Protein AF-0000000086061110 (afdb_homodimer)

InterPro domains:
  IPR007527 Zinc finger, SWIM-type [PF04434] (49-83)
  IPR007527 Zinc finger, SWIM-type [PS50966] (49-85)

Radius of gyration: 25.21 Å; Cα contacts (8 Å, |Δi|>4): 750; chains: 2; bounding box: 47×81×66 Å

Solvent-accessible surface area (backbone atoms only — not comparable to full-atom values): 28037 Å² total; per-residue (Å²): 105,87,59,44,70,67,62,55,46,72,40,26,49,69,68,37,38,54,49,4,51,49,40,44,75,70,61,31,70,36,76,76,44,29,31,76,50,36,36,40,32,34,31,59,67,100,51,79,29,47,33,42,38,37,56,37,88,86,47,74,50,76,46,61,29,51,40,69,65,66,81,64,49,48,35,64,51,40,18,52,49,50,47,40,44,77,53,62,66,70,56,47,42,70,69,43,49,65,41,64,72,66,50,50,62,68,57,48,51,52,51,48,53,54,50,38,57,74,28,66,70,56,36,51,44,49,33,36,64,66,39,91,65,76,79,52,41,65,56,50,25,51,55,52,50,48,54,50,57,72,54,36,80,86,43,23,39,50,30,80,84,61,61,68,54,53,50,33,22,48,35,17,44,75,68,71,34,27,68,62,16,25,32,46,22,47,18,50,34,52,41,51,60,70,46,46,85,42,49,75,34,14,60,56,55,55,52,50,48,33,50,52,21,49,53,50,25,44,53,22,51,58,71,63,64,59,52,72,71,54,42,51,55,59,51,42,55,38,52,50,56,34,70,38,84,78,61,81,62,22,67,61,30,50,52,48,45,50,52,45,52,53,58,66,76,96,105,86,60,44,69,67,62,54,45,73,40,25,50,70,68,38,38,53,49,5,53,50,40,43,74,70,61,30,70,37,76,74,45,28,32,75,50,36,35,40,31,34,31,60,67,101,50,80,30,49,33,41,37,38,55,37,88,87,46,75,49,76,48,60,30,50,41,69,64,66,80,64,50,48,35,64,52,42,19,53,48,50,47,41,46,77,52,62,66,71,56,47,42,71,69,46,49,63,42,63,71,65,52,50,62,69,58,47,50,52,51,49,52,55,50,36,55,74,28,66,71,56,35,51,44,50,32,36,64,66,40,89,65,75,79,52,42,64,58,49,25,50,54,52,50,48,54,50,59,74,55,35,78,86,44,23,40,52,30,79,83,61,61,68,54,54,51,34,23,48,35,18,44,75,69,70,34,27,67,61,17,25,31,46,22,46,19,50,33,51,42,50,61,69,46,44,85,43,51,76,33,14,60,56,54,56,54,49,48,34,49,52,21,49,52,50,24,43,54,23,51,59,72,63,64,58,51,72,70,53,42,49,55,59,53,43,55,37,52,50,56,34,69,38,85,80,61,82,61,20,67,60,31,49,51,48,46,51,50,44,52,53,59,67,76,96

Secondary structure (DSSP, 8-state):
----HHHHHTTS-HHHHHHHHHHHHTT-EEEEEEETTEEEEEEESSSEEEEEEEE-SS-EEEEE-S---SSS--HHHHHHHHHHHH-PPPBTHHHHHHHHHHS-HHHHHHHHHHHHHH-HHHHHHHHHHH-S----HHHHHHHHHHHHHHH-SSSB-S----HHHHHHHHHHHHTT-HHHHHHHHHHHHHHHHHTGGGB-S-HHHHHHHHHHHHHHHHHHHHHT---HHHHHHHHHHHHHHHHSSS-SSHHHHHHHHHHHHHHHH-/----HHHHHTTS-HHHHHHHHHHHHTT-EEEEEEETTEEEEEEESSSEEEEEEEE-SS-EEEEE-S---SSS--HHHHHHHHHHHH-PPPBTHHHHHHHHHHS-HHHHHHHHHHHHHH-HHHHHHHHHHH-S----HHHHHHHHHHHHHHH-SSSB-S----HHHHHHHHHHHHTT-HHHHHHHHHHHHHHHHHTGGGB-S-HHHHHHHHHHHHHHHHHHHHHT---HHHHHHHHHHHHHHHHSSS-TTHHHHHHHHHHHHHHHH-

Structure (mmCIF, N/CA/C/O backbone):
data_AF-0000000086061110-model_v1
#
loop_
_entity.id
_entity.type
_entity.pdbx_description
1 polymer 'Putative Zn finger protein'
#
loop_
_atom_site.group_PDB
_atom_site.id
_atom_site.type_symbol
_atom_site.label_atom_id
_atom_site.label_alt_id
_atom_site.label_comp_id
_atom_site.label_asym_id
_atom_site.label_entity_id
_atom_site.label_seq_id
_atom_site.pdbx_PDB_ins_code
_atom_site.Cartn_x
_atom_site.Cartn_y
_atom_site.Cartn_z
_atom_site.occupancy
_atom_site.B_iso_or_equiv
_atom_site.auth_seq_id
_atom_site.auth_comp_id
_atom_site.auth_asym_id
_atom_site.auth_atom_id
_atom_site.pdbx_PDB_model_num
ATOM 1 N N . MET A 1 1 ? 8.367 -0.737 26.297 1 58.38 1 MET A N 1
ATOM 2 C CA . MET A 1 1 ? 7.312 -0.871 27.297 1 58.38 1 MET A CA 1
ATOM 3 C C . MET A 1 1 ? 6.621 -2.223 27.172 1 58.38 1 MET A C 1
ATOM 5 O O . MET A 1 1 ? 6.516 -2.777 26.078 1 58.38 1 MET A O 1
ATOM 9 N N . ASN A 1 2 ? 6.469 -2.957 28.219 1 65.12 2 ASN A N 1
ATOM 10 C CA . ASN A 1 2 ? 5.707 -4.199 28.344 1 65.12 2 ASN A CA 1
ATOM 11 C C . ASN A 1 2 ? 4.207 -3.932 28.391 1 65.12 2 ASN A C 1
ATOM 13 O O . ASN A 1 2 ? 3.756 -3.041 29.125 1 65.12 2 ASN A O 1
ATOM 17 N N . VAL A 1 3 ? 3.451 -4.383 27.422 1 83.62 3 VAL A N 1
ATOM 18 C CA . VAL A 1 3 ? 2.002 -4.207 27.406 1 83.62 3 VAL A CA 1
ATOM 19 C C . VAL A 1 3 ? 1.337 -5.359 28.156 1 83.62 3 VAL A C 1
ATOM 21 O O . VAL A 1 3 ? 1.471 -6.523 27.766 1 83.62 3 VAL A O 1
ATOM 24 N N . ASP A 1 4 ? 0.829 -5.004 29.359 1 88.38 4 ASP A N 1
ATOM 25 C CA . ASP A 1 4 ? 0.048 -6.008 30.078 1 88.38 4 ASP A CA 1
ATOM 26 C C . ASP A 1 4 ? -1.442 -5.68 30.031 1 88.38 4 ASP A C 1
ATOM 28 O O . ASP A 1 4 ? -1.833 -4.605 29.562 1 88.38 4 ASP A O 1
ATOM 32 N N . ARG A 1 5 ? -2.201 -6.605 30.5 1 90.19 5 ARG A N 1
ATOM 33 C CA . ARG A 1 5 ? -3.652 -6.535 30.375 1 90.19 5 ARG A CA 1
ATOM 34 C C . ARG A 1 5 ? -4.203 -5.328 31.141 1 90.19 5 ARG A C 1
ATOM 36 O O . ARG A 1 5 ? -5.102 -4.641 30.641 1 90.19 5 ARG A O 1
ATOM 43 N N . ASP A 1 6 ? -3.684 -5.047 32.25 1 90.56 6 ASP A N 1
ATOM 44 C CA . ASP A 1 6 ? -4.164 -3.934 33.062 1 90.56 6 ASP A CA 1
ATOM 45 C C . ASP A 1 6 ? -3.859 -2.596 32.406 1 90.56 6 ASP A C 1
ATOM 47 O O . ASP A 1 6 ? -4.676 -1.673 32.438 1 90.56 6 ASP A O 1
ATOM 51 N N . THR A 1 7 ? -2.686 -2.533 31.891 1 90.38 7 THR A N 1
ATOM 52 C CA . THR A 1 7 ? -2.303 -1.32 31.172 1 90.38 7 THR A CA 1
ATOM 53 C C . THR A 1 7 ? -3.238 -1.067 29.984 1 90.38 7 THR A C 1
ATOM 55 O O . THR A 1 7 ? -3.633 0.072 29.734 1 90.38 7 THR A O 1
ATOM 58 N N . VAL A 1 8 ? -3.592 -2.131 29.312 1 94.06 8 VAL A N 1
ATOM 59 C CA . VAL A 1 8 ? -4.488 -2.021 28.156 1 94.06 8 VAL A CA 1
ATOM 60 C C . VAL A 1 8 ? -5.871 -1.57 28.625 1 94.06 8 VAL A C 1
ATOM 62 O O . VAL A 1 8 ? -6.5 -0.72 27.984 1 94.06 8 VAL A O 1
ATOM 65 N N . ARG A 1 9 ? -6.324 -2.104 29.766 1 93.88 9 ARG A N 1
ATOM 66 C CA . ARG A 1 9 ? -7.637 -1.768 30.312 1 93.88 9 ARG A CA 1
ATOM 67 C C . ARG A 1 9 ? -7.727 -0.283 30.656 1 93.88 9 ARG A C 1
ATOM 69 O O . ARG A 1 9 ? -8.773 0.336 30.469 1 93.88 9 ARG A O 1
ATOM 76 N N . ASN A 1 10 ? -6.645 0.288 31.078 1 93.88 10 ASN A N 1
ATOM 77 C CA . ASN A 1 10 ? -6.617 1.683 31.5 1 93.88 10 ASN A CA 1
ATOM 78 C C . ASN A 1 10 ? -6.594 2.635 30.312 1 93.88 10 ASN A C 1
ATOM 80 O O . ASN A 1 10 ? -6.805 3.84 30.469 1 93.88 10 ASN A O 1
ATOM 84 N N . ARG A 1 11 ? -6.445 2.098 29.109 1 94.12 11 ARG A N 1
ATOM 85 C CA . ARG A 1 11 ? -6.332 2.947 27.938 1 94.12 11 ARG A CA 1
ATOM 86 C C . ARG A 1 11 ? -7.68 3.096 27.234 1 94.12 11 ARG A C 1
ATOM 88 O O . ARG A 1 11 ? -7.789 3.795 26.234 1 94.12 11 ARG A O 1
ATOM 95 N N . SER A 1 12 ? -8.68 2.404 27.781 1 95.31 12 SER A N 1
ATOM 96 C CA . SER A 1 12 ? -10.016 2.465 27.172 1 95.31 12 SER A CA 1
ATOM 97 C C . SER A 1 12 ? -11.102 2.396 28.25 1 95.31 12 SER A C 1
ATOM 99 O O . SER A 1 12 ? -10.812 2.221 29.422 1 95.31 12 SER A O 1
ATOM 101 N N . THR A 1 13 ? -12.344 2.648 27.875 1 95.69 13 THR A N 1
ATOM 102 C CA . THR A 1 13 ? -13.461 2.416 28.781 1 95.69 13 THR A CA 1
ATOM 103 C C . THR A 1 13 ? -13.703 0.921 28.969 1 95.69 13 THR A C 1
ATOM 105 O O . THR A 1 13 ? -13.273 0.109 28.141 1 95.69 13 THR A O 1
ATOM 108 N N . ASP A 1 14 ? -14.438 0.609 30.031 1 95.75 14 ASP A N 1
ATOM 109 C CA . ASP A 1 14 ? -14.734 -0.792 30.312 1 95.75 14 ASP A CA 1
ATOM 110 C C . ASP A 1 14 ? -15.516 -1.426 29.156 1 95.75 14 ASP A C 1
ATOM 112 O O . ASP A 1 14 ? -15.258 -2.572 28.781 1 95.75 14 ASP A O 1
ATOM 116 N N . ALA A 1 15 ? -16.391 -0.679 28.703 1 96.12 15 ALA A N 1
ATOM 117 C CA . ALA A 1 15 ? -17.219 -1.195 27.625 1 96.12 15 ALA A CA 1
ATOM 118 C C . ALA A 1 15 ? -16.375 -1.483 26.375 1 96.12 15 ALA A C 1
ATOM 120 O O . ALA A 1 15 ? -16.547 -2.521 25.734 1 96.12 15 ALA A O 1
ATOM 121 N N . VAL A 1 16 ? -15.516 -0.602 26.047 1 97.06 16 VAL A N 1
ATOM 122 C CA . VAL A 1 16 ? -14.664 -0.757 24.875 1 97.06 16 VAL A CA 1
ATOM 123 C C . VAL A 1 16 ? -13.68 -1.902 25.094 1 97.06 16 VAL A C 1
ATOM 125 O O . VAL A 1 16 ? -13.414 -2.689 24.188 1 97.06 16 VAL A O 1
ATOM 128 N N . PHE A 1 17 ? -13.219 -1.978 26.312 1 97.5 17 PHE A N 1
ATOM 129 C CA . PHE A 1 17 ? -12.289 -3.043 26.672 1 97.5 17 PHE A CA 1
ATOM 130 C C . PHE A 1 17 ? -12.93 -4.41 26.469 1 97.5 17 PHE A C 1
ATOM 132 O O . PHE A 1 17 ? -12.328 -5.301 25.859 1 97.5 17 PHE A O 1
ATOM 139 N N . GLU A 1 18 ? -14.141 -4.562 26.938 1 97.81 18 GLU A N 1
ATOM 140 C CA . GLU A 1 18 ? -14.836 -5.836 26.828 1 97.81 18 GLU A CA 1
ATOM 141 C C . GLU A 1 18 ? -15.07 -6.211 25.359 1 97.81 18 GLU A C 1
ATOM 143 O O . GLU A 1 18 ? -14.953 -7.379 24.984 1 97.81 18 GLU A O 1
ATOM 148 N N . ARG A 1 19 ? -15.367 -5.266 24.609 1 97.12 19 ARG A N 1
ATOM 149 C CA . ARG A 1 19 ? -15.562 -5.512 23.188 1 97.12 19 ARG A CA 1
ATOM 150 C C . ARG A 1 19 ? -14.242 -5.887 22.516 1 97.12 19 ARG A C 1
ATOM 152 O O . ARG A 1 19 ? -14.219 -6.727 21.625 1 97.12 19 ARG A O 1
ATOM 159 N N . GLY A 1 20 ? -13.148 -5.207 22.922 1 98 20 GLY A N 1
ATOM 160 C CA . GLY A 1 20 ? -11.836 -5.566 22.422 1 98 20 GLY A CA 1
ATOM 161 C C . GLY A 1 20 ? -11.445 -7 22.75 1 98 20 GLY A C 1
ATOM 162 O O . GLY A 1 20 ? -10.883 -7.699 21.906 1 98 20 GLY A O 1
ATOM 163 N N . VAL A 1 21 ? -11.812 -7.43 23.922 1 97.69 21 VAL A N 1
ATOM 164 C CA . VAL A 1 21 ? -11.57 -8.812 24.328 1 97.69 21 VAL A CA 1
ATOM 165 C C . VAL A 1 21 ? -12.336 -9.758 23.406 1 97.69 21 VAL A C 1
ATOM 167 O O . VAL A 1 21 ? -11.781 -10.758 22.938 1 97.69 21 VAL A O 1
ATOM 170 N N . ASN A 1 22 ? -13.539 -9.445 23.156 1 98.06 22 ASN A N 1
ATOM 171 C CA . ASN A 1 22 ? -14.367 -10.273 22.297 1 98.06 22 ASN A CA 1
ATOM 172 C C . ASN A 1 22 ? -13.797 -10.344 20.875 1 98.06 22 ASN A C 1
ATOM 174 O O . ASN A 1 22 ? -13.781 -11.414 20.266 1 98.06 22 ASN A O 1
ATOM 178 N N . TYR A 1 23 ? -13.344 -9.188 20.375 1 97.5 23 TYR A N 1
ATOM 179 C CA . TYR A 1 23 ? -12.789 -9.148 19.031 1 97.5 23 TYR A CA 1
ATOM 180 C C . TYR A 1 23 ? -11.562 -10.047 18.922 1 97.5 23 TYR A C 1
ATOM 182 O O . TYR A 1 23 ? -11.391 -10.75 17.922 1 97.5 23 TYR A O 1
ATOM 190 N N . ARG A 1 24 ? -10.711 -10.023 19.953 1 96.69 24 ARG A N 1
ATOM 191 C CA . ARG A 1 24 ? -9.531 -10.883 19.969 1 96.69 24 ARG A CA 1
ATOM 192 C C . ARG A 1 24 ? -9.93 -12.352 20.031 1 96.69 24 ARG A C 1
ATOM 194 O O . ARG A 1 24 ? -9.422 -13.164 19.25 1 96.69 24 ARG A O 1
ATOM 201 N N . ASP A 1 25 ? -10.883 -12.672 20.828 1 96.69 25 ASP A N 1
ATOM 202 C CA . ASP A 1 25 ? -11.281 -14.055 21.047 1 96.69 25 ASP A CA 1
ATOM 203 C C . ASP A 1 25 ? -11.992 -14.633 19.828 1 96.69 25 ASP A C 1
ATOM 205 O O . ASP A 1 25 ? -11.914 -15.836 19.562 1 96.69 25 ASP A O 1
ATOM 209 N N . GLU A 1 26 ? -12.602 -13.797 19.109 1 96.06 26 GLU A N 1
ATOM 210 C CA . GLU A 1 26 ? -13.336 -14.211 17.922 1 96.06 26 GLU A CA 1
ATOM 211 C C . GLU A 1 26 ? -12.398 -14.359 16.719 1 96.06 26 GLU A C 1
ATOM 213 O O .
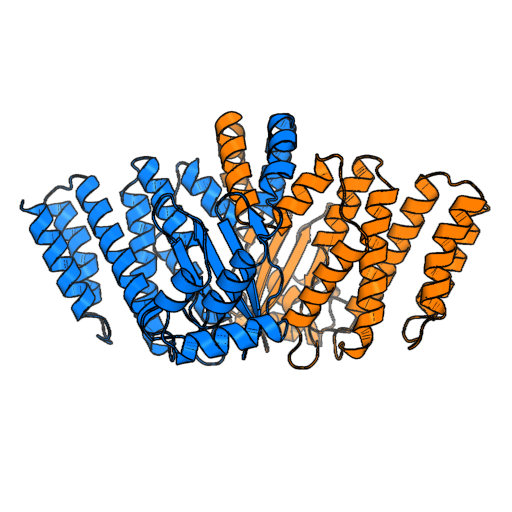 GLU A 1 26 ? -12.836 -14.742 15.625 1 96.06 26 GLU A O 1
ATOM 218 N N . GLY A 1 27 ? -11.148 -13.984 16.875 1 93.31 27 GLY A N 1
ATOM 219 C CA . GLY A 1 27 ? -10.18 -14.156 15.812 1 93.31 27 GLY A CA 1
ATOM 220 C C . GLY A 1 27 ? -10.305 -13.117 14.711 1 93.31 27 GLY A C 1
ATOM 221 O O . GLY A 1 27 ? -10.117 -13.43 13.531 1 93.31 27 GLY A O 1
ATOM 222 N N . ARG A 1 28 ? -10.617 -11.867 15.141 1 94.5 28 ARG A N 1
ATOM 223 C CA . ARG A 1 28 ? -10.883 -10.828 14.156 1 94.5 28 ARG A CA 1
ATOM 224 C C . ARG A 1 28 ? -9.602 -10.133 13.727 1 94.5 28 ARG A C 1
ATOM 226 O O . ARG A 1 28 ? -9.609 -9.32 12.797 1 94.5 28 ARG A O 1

# [TASK DIRECTIONS]
Of the lines above, extract only those from the line with "ATOM 51 N N" to the line with "ATOM 109 C CA", both included, exactly as written.

# [EXERCISE RESPONSE]
ATOM 51 N N . THR A 1 7 ? -2.686 -2.533 31.891 1 90.38 7 THR A N 1
ATOM 52 C CA . THR A 1 7 ? -2.303 -1.32 31.172 1 90.38 7 THR A CA 1
ATOM 53 C C . THR A 1 7 ? -3.238 -1.067 29.984 1 90.38 7 THR A C 1
ATOM 55 O O . THR A 1 7 ? -3.633 0.072 29.734 1 90.38 7 THR A O 1
ATOM 58 N N . VAL A 1 8 ? -3.592 -2.131 29.312 1 94.06 8 VAL A N 1
ATOM 59 C CA . VAL A 1 8 ? -4.488 -2.021 28.156 1 94.06 8 VAL A CA 1
ATOM 60 C C . VAL A 1 8 ? -5.871 -1.57 28.625 1 94.06 8 VAL A C 1
ATOM 62 O O . VAL A 1 8 ? -6.5 -0.72 27.984 1 94.06 8 VAL A O 1
ATOM 65 N N . ARG A 1 9 ? -6.324 -2.104 29.766 1 93.88 9 ARG A N 1
ATOM 66 C CA . ARG A 1 9 ? -7.637 -1.768 30.312 1 93.88 9 ARG A CA 1
ATOM 67 C C . ARG A 1 9 ? -7.727 -0.283 30.656 1 93.88 9 ARG A C 1
ATOM 69 O O . ARG A 1 9 ? -8.773 0.336 30.469 1 93.88 9 ARG A O 1
ATOM 76 N N . ASN A 1 10 ? -6.645 0.288 31.078 1 93.88 10 ASN A N 1
ATOM 77 C CA . ASN A 1 10 ? -6.617 1.683 31.5 1 93.88 10 ASN A CA 1
ATOM 78 C C . ASN A 1 10 ? -6.594 2.635 30.312 1 93.88 10 ASN A C 1
ATOM 80 O O . ASN A 1 10 ? -6.805 3.84 30.469 1 93.88 10 ASN A O 1
ATOM 84 N N . ARG A 1 11 ? -6.445 2.098 29.109 1 94.12 11 ARG A N 1
ATOM 85 C CA . ARG A 1 11 ? -6.332 2.947 27.938 1 94.12 11 ARG A CA 1
ATOM 86 C C . ARG A 1 11 ? -7.68 3.096 27.234 1 94.12 11 ARG A C 1
ATOM 88 O O . ARG A 1 11 ? -7.789 3.795 26.234 1 94.12 11 ARG A O 1
ATOM 95 N N . SER A 1 12 ? -8.68 2.404 27.781 1 95.31 12 SER A N 1
ATOM 96 C CA . SER A 1 12 ? -10.016 2.465 27.172 1 95.31 12 SER A CA 1
ATOM 97 C C . SER A 1 12 ? -11.102 2.396 28.25 1 95.31 12 SER A C 1
ATOM 99 O O . SER A 1 12 ? -10.812 2.221 29.422 1 95.31 12 SER A O 1
ATOM 101 N N . THR A 1 13 ? -12.344 2.648 27.875 1 95.69 13 THR A N 1
ATOM 102 C CA . THR A 1 13 ? -13.461 2.416 28.781 1 95.69 13 THR A CA 1
ATOM 103 C C . THR A 1 13 ? -13.703 0.921 28.969 1 95.69 13 THR A C 1
ATOM 105 O O . THR A 1 13 ? -13.273 0.109 28.141 1 95.69 13 THR A O 1
ATOM 108 N N . ASP A 1 14 ? -14.438 0.609 30.031 1 95.75 14 ASP A N 1
ATOM 109 C CA . ASP A 1 14 ? -14.734 -0.792 30.312 1 95.75 14 ASP A CA 1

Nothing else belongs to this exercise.